The chart reveals that: as companies scale up in equity, ROA tends to become less negative. This pattern becomes particularly evident as companies surpass the $1 billion in equity mark, suggesting improved efficiency, possibly due to better management.


What are the top 10 semiconductor firms by cash return on assets (Cash ROA)?

The Cash ROA is obtained by dividing operating cash flow by the average total assets of the company. We need to select the companies from the semiconductor industry and their Cash ROA.

Click to reveal SQL query
SELECT
    cd.company_name,
    csf.net_cash_provided_by_operating_activities / bsf.total_assets AS cash_return_on_assets
    -- It should be the average of total assets, although there's not enough data
FROM
    companies_dim cd
LEFT JOIN
    cashflow_statements_fact csf ON cd.company_id = csf.company_id
LEFT JOIN
    balance_sheets_fact bsf ON cd.company_id = bsf.company_id
LEFT JOIN
    industries_dim id ON cd.industry_id = id.industry_id
WHERE
    id.industry_name = 'Semiconductors'
    AND csf.net_cash_provided_by_operating_activities IS NOT NULL
    AND bsf.total_assets > 0
ORDER BY
    cash_return_on_assets DESC
LIMIT 10;

Top semiconductors Cash ROA chart Bar chart displaying the top 10 semiconductor companies by cash return on assets.

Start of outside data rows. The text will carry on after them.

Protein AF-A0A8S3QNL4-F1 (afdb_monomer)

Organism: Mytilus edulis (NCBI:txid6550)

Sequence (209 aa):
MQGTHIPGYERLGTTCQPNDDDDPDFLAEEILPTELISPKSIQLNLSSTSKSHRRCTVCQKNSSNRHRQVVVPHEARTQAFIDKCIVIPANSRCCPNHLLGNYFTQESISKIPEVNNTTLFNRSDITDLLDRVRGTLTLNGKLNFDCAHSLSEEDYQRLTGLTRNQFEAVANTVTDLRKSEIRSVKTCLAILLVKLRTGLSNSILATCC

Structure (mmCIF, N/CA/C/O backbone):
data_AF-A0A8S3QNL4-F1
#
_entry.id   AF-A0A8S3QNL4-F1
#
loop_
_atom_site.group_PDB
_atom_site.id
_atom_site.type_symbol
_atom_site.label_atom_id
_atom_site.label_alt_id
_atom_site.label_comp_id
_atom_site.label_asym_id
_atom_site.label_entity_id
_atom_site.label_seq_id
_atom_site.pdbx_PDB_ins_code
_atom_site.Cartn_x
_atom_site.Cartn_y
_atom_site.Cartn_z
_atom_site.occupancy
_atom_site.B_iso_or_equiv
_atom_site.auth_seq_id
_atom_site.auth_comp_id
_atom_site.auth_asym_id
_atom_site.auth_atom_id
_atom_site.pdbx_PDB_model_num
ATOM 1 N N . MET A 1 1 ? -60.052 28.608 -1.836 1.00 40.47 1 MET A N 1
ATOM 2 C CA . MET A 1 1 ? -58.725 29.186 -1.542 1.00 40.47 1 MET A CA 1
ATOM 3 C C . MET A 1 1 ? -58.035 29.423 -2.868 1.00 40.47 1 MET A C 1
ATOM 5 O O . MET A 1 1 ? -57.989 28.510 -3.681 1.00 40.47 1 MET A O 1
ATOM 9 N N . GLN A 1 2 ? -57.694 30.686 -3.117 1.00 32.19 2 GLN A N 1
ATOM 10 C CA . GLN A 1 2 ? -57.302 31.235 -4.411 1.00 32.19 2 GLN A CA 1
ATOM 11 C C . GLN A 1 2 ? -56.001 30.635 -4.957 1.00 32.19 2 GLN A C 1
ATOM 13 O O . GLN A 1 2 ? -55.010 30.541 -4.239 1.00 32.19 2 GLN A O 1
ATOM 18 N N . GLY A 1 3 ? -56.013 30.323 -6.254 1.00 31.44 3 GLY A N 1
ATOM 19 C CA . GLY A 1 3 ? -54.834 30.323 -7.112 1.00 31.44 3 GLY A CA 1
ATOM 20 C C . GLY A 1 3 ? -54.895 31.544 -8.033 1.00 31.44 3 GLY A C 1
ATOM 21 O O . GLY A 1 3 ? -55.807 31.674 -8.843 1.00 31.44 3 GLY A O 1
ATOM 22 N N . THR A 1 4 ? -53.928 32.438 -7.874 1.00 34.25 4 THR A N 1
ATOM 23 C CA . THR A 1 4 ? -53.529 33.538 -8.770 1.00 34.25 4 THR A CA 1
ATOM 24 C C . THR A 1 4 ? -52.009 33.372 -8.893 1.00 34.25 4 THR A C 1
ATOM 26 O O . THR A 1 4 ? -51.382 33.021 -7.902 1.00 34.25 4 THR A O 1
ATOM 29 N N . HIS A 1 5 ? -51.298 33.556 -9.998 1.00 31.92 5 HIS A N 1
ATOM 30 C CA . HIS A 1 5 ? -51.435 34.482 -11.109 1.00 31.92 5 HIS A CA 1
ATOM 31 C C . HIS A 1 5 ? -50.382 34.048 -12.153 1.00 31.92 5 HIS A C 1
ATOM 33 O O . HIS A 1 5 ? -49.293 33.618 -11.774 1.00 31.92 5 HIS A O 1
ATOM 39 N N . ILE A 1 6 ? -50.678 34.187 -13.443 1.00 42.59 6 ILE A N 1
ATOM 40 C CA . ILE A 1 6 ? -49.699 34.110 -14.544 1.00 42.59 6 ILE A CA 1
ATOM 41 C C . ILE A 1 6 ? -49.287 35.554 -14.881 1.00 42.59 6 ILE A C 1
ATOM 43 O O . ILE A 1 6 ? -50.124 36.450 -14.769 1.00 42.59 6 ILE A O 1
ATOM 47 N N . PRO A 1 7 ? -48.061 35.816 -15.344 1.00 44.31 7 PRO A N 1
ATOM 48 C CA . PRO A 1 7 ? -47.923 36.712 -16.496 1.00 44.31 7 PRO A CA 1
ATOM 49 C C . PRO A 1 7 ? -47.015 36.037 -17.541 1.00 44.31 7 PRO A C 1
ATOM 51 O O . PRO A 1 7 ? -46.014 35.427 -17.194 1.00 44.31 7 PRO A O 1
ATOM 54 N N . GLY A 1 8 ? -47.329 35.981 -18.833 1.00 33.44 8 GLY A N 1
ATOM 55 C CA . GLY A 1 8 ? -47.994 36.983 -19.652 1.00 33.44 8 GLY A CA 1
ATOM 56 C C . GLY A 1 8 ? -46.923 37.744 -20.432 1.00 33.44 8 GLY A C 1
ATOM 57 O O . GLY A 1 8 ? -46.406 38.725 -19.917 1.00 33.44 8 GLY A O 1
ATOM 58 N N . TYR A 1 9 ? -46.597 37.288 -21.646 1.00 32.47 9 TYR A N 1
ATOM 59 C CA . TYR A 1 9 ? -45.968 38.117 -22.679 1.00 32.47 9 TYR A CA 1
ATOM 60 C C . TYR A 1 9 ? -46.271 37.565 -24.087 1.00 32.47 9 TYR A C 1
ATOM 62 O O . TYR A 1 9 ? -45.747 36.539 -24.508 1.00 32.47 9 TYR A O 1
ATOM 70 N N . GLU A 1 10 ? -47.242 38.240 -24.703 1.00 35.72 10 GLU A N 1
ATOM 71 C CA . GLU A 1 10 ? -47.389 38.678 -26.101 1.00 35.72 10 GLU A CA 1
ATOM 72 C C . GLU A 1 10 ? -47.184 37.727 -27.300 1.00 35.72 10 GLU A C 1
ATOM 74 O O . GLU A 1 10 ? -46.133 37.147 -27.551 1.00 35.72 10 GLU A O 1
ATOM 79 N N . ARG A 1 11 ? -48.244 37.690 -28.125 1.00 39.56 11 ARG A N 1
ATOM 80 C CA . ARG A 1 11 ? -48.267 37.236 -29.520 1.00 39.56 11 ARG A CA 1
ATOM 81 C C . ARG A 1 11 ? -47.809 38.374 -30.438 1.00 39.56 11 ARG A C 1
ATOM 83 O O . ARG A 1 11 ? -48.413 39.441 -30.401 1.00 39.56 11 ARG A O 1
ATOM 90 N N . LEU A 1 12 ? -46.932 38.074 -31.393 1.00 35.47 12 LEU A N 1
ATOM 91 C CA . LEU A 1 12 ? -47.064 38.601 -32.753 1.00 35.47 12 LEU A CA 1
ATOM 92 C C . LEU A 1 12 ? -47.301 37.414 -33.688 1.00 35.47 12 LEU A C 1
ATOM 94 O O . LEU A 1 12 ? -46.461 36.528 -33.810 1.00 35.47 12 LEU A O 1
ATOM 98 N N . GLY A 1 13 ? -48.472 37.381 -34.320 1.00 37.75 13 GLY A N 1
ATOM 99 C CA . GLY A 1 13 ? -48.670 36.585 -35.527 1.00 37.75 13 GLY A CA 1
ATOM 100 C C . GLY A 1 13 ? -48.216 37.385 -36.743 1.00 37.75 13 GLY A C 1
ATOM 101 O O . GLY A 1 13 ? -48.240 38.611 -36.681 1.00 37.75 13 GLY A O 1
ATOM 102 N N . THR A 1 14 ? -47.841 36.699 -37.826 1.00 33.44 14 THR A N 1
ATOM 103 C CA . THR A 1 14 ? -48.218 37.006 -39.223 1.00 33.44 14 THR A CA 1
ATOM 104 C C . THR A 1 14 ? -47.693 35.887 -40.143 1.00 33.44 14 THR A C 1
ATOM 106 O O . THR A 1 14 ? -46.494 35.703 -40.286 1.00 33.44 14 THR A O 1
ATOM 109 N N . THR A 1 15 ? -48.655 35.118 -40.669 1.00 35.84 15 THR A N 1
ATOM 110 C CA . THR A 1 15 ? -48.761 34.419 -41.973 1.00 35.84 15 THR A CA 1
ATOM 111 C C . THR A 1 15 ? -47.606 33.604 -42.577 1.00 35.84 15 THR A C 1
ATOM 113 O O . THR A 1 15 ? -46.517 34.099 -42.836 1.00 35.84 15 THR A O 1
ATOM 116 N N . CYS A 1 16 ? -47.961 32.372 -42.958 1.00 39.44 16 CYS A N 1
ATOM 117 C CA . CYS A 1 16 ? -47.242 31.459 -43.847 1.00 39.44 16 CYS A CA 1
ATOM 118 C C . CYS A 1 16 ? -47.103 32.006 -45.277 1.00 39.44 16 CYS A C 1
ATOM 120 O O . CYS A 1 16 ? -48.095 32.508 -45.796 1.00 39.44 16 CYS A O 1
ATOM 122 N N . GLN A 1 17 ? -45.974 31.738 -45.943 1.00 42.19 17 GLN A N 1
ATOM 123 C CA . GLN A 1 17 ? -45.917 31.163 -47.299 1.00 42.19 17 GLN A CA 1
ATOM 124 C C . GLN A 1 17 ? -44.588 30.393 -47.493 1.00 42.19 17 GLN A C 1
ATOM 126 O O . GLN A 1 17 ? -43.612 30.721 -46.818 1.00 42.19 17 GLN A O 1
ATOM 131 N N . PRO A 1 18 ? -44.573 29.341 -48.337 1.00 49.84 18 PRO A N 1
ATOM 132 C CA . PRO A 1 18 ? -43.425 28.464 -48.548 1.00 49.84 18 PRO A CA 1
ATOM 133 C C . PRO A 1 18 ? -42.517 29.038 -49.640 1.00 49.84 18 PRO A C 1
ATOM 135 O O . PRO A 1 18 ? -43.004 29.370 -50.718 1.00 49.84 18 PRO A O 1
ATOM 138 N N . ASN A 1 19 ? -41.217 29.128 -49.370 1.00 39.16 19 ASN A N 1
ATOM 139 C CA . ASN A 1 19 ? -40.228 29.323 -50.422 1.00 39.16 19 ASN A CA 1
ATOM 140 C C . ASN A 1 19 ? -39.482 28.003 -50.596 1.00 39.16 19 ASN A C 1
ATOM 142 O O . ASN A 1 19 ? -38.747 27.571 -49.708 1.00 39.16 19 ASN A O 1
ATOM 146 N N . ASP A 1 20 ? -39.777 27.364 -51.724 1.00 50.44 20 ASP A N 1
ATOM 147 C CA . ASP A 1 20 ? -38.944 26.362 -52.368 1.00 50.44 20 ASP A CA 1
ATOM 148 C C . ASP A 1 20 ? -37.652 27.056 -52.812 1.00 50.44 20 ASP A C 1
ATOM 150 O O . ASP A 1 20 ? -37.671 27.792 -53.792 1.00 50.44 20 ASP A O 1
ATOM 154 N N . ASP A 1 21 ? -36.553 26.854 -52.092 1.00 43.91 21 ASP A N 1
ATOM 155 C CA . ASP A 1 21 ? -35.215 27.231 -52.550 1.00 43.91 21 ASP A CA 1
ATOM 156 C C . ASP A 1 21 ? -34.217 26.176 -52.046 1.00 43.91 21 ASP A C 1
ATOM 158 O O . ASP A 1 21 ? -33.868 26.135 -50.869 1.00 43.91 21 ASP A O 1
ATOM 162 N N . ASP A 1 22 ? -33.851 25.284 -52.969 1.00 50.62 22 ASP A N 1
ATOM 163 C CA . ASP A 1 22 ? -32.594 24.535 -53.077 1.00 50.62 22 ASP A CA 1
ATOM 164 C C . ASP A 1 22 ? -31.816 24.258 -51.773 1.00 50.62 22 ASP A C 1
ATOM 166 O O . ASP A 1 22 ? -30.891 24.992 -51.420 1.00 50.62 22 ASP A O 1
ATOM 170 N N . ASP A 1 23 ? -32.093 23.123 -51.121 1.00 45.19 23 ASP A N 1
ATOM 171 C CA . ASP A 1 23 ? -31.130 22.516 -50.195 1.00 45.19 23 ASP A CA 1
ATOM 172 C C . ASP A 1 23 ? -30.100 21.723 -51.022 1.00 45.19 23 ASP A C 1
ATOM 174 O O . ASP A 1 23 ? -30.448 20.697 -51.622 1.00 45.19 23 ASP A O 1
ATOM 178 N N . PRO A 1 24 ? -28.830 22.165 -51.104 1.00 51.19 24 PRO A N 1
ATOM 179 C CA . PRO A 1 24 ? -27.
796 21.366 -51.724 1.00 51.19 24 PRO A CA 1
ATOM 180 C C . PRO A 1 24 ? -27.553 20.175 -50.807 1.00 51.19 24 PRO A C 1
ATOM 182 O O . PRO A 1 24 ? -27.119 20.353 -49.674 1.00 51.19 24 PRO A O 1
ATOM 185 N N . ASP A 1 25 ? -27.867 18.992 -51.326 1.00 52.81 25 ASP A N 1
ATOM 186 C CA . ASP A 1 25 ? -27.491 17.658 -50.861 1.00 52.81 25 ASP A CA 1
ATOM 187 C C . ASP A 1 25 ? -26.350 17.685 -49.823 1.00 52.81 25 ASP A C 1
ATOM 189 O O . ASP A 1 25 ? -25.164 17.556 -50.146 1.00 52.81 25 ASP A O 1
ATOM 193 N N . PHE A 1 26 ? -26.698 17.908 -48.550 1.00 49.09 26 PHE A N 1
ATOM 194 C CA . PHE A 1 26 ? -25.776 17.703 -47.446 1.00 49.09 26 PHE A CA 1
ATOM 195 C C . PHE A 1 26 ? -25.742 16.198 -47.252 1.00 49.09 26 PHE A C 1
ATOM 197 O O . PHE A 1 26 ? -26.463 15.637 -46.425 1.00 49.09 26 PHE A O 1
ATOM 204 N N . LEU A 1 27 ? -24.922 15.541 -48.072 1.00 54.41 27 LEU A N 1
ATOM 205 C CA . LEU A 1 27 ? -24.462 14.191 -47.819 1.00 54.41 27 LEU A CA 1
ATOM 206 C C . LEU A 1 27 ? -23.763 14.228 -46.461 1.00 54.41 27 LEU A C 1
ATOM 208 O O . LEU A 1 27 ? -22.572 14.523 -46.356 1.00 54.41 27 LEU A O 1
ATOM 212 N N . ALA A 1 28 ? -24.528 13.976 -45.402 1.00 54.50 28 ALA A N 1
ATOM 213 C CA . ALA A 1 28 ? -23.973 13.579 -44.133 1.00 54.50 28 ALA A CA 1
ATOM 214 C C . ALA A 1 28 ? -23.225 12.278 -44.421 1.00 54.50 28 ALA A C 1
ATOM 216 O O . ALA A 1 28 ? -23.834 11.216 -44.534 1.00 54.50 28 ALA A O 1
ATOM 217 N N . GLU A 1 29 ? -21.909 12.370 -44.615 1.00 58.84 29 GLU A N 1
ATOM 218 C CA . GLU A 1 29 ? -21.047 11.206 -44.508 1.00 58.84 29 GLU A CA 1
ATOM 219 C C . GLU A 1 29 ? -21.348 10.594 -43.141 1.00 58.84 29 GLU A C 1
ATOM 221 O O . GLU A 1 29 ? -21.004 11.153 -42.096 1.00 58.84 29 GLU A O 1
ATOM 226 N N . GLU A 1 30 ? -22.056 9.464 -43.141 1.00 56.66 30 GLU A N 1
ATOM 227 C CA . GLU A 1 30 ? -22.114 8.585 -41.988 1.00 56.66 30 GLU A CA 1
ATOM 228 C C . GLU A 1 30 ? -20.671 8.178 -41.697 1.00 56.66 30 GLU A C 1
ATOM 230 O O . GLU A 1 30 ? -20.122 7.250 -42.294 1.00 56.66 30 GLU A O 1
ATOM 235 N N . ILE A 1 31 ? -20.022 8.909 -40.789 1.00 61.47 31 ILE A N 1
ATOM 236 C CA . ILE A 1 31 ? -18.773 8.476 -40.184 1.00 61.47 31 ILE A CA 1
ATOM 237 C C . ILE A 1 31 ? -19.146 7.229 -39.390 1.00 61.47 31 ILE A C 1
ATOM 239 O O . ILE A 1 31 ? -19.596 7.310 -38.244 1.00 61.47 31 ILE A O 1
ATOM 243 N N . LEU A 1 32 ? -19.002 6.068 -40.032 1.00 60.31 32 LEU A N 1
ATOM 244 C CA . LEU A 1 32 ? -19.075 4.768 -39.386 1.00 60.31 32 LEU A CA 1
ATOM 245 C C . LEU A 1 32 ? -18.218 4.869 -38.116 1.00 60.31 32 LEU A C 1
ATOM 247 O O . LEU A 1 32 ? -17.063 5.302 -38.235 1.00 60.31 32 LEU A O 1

Among these firms, all exhibit impressive Cash ROA metrics. Topping the list is "Nvidia", showcasing exceptional efficiency compared to its counterparts. "Lattice Semiconductor" follows behind by about 10 percentage points, also demonstrating very strong performance in this metric.


What are the average cash flows of firms based on their IPO decade?

To get this we need to group companies by their IPO decade, and get the average cash flows for each group. Decades with five or less companies are excluded from the analysis.

Click to reveal SQL query
-- Get the decade ranges as a CTE
WITH ipo_decade_ranges AS (
    SELECT 
        GENERATE_SERIES(1920, 2020, 10) AS decade_start,
        GENERATE_SERIES(1929, 2029, 10) AS decade_end
)

-- Get the average cash flows of companies based on their IPO decade
SELECT 
    CONCAT(decade_start, 's') AS ipo_decade,
    AVG(COALESCE(csf.net_cash_provided_by_operating_activities,0)) AS operating_cashflow,
    AVG(COALESCE(csf.net_cash_provided_by_investing_activities,0)) AS investing_cashflow,
    AVG(COALESCE(csf.net_cash_provided_by_financing_activities,0)) AS financing_cashflow,
    AVG(COALESCE(csf.net_cash_provided_by_operating_activities,0)) +
    AVG(COALESCE(csf.net_cash_provided_by_investing_activities,0)) +
    AVG(COALESCE(csf.net_cash_provided_by_financing_activities,0)) AS net_cash
FROM 
    companies_dim cd
RIGHT JOIN 
    ipo_decade_ranges ON cd.ipo_year BETWEEN decade_start AND decade_end
LEFT JOIN
    cashflow_statements_fact csf ON cd.company_id = csf.company_id
WHERE
    cd.ipo_year IS NOT NULL
GROUP BY 
    ipo_decade
HAVING
    COUNT(cd.company_id) > 5
ORDER BY 
    ipo_decade;

Cash flows IPO decade chart Line chart of the average cash flows (operating, investing, financing and net) of companies based on their IPO decade.

The chart reveals a trend where more recent entrants into the market tend to experience a lower operating cash flow, accompanied by higher investing and financing cash flows, resulting in a lower net cash flow. Unsurprisingly, older companies show a superior average of net cash flow compared to newer entrants.


Which firms of most illiquid industries have the lowest operating cash flow?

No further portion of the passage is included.